I am looking to get a .223/5.56 and was wondering what the general consensus on DPMS rifles were? I have heard mixed reviews. 
Not looking to put 10,000 rounds through it or anything. Just looking for a good mid priced gun.


----------



## A-5 (Apr 9, 2017)

I would look at Palmetto. You can buy a complete lower cheap and buy a complete upper for a reasonable price


----------



## Phish_4_Bass (Sep 18, 2008)

Done deal.
Mods please delete.


----------



## laynhardwood (Dec 27, 2009)

What did you end up purchasing? I really like my Palmetto build.


----------



## jl106112 (Mar 3, 2015)

You can grab a S&W M&P 2 from FIn for $540 most of the time


----------



## Phish_4_Bass (Sep 18, 2008)

laynhardwood said:


> What did you end up purchasing? I really like my Palmetto build.


http://palmettostatearmory.com/psa-...edom-rifle-with-mbus-sight-set-516447093.html

This one.

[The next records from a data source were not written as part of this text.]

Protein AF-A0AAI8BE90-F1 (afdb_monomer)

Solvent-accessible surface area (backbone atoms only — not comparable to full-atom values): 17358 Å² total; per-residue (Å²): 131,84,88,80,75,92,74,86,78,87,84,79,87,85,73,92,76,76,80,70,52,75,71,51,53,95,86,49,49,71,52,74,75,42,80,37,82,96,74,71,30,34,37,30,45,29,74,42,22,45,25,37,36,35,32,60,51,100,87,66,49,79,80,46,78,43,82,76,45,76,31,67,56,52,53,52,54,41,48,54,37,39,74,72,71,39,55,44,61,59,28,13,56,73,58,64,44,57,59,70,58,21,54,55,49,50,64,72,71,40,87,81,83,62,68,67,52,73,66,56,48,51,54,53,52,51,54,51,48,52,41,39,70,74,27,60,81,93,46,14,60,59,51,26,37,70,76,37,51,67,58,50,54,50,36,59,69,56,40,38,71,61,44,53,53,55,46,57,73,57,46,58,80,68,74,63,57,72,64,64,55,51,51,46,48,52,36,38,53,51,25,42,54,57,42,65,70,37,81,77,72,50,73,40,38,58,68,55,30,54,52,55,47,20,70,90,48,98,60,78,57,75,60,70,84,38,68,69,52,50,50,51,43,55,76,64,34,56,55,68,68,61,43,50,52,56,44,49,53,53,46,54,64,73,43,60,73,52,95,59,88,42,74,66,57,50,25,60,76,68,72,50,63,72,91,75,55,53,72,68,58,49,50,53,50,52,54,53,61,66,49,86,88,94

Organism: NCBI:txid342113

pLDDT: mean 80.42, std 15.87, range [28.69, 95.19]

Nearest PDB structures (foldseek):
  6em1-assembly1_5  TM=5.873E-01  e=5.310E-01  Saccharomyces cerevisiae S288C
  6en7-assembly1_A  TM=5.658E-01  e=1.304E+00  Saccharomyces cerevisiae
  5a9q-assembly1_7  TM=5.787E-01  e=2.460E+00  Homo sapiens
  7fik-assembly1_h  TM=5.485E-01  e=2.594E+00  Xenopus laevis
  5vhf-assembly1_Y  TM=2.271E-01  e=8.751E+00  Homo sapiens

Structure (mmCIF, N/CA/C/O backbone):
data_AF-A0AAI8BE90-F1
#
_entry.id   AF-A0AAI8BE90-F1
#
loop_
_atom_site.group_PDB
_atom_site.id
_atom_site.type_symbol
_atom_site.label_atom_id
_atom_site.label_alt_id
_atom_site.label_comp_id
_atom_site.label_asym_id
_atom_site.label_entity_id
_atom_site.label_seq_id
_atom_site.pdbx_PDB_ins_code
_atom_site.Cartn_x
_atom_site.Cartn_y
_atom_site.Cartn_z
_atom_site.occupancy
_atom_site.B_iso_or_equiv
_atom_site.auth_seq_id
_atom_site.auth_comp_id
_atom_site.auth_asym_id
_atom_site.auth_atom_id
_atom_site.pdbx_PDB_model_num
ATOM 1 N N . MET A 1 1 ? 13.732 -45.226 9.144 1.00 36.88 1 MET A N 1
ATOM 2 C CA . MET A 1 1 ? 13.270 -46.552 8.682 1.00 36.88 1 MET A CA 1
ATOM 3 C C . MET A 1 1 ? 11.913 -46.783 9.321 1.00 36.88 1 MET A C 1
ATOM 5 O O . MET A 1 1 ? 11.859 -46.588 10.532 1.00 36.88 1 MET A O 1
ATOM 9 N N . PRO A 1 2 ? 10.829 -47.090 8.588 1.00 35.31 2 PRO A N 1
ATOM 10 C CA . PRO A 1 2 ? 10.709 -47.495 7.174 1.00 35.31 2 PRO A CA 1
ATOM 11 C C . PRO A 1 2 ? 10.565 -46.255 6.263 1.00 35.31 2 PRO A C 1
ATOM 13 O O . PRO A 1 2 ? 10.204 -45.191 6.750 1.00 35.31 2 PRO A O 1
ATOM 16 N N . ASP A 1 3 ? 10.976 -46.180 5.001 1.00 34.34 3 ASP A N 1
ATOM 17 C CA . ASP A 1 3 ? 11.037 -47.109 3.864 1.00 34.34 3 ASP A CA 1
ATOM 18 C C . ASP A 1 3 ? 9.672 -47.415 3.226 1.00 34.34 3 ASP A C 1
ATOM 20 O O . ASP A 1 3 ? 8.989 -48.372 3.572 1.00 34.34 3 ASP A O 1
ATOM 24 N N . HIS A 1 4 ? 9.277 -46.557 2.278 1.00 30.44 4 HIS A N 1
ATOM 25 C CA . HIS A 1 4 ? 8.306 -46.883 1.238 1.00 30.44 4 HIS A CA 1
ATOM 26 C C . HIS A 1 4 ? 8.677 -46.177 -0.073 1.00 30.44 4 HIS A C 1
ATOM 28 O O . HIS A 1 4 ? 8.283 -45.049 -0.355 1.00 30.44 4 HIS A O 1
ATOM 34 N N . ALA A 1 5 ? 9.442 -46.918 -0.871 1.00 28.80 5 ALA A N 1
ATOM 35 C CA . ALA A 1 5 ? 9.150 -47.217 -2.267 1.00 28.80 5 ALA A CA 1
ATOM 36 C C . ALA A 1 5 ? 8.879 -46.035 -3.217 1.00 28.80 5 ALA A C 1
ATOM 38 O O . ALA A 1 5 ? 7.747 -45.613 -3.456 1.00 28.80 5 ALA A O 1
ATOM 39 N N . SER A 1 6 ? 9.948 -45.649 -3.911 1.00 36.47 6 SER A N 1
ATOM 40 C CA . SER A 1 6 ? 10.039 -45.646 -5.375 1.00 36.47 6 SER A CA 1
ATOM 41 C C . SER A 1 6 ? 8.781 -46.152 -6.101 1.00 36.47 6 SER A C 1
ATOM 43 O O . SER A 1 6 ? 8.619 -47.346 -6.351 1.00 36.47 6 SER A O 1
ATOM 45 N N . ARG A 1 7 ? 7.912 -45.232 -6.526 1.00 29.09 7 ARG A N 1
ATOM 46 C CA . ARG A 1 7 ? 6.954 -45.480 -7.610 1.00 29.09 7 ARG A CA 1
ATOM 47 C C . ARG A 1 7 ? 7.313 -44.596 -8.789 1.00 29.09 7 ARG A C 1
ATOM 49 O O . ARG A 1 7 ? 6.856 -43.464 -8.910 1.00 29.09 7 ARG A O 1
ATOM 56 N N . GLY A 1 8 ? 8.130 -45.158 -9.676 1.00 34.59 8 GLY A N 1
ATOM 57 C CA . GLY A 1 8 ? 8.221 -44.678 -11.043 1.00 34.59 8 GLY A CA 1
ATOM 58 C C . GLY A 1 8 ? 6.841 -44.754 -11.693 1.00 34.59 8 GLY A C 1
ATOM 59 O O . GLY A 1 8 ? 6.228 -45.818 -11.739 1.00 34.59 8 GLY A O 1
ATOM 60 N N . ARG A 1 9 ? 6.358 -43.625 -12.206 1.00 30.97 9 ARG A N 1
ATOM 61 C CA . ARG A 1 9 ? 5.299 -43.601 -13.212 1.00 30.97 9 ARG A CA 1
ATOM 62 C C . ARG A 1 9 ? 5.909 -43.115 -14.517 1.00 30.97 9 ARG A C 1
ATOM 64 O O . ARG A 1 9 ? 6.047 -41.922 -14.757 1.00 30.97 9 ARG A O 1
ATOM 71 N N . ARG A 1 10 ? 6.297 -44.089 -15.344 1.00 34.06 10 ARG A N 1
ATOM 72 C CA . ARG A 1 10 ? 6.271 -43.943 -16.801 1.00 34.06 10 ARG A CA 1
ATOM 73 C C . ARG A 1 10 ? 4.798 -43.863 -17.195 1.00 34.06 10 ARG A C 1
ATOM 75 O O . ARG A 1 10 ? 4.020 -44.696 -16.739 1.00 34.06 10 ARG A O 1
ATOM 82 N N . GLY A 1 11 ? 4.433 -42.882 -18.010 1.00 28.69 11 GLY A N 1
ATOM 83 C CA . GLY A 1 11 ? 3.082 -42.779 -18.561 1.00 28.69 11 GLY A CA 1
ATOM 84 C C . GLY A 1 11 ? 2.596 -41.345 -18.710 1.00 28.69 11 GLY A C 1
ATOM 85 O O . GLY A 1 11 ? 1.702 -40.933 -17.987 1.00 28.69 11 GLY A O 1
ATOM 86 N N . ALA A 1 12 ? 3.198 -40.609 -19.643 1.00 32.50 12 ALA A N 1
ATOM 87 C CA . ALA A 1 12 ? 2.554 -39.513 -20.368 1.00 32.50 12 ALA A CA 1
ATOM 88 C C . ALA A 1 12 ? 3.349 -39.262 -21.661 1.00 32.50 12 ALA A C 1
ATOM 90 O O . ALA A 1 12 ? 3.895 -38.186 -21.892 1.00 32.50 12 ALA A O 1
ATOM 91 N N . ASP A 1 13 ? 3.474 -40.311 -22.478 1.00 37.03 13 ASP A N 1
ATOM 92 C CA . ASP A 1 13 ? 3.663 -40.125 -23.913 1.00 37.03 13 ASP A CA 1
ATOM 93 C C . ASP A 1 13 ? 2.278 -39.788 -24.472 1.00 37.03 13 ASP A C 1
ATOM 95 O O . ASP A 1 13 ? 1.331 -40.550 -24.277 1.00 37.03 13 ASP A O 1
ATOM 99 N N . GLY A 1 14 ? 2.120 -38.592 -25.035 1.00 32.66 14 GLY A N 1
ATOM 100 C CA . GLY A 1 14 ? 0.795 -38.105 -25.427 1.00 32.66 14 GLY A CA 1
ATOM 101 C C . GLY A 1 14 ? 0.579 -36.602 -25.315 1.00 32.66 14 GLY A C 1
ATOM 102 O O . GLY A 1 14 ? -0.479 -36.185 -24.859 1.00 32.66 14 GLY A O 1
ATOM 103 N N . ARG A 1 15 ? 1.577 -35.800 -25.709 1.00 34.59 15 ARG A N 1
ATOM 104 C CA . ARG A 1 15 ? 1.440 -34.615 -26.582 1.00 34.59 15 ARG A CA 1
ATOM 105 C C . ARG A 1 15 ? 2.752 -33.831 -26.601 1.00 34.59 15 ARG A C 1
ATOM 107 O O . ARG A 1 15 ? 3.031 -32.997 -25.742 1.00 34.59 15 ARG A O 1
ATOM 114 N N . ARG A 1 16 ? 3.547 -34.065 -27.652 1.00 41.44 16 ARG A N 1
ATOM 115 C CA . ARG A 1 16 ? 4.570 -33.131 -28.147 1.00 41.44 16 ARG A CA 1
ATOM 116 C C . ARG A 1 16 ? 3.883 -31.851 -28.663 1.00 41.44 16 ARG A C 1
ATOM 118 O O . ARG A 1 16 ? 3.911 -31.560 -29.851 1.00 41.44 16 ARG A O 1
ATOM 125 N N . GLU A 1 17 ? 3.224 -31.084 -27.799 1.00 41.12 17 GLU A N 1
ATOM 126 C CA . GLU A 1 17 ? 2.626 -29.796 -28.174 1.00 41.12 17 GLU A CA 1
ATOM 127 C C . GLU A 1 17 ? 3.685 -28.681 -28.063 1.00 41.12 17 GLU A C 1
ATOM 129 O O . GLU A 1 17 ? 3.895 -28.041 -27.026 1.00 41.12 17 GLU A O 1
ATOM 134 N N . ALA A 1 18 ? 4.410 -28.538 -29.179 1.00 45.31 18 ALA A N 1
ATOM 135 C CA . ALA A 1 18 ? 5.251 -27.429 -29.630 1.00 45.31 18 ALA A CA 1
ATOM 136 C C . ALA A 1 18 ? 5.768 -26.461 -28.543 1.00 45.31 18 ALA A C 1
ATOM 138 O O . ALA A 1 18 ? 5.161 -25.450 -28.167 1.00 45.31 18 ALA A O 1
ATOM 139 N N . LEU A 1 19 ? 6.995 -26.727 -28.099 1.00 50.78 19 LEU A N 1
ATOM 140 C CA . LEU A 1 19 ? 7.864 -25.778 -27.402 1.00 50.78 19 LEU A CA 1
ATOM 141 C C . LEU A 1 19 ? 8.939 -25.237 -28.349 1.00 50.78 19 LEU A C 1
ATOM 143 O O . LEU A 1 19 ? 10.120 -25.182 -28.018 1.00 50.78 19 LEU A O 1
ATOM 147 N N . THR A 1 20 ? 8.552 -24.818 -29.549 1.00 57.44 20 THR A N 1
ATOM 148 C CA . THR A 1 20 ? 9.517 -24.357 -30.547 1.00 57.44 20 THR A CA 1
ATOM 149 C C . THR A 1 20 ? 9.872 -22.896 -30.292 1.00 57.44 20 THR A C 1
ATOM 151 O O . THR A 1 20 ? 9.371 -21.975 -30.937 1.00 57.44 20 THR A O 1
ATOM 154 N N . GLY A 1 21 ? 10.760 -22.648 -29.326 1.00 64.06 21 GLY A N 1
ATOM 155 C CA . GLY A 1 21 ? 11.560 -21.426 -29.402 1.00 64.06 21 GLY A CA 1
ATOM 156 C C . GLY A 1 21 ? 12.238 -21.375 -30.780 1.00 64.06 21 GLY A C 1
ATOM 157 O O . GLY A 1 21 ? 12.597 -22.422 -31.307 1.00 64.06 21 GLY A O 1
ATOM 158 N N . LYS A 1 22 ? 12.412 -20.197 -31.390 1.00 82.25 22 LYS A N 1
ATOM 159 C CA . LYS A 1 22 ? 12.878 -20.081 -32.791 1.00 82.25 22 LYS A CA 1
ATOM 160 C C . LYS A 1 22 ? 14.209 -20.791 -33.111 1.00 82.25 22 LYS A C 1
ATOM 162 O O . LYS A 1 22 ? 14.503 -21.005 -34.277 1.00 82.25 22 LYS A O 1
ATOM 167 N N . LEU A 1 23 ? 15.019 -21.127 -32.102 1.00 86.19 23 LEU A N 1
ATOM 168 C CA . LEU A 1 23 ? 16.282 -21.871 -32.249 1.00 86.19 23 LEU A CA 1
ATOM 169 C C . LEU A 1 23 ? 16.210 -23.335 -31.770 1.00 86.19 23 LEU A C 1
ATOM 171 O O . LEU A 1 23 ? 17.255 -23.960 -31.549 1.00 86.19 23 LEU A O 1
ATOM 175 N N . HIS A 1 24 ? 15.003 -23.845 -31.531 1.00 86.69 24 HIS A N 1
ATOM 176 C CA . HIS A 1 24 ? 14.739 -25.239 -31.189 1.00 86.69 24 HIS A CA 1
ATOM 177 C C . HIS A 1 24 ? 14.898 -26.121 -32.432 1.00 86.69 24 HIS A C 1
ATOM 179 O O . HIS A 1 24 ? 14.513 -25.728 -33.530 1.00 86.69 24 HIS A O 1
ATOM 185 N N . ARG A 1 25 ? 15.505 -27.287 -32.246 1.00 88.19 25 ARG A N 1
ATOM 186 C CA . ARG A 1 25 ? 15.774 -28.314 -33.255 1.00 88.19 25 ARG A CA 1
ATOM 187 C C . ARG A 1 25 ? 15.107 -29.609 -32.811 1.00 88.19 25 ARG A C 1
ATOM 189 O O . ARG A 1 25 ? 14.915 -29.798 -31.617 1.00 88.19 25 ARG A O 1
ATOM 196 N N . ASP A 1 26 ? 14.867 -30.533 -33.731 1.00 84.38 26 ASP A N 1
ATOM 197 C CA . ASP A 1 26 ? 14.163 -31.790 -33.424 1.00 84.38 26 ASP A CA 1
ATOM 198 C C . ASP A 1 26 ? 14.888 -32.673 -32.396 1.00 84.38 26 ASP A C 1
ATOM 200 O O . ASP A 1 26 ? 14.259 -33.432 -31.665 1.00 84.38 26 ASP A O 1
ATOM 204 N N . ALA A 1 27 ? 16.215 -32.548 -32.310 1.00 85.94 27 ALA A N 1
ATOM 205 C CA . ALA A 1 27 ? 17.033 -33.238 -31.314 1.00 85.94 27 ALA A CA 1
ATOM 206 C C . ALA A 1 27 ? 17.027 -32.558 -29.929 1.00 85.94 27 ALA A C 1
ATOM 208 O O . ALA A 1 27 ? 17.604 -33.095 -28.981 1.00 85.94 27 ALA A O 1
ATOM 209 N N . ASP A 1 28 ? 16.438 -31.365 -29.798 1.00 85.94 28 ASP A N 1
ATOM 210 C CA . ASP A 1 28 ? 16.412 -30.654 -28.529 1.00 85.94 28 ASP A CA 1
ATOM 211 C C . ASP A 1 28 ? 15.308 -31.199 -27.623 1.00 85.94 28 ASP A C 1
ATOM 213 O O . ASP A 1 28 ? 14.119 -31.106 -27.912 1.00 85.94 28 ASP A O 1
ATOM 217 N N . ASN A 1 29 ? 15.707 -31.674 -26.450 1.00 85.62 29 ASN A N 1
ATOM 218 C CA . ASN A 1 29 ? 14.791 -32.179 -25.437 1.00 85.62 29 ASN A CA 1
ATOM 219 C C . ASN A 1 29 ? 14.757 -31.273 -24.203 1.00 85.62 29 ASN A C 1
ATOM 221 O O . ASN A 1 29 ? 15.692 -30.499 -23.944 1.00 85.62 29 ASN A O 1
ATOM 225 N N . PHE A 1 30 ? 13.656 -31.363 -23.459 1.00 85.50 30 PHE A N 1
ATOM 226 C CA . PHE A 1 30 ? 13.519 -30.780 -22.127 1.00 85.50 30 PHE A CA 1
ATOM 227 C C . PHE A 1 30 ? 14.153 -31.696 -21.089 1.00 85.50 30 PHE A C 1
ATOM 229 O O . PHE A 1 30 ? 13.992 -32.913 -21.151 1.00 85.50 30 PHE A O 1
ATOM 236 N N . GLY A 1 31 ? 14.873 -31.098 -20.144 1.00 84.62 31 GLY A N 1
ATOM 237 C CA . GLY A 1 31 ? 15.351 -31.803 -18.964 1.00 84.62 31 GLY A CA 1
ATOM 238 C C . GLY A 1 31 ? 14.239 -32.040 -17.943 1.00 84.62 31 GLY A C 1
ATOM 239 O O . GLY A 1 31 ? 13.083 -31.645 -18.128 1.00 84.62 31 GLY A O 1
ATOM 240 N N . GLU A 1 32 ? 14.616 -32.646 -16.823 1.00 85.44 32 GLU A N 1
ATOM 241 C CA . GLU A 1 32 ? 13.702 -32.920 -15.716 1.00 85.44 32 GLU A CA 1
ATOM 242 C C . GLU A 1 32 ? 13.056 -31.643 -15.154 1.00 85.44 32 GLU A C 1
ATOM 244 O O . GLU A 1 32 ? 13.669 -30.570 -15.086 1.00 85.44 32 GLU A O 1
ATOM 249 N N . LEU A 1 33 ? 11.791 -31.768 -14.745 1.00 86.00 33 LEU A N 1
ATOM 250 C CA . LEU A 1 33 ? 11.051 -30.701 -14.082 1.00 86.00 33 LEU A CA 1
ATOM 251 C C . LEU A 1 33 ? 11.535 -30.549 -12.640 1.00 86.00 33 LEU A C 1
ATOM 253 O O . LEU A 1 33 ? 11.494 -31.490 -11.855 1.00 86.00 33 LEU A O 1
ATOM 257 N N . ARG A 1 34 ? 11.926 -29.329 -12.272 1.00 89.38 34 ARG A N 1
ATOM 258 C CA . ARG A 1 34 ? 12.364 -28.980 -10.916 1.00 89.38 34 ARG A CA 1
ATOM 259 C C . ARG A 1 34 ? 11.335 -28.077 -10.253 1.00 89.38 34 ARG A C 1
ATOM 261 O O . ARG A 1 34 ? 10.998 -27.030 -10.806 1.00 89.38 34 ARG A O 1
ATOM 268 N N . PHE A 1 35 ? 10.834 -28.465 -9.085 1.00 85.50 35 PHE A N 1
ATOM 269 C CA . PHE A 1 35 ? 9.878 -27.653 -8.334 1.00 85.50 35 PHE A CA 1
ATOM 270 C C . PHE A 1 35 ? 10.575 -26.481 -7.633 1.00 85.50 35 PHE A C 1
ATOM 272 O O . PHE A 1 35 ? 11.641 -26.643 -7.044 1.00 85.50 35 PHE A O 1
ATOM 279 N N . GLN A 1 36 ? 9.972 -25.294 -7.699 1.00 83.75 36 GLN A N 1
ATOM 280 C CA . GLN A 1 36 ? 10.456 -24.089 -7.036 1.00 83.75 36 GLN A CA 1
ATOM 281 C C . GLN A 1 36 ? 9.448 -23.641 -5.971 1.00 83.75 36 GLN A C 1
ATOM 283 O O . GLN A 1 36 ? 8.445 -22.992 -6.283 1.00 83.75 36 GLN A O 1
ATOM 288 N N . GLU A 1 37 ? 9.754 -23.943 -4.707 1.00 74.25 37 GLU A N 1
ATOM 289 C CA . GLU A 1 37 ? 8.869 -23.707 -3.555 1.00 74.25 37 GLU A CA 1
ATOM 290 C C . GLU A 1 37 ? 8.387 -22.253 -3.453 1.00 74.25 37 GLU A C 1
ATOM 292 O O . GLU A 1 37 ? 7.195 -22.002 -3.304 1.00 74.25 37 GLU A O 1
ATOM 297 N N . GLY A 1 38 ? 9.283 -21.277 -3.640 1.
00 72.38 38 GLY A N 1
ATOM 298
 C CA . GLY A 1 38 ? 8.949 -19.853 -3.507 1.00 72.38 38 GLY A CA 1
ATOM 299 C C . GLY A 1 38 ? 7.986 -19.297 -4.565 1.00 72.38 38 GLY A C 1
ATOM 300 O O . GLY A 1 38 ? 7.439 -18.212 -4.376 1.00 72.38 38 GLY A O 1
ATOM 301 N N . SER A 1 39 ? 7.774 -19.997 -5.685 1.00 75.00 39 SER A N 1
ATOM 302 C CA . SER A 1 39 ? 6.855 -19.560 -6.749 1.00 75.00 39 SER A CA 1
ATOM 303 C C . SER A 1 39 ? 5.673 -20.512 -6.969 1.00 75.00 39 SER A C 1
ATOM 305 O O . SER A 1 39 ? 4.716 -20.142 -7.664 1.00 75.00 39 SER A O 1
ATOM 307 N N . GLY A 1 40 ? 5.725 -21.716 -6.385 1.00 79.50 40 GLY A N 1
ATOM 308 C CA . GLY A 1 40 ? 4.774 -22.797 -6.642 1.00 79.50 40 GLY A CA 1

Was on sale for 300 dollars off


----------



## laynhardwood (Dec 27, 2009)

Nicely done keep us posted on how it works out.


----------



## Phish_4_Bass (Sep 18, 2008)

Will do, first rifle of this kind, didn't wanna break the bank


----------



## laynhardwood (Dec 27, 2009)

I didn't break the bank on my first AR platform either. We all have to start somewhere.


----------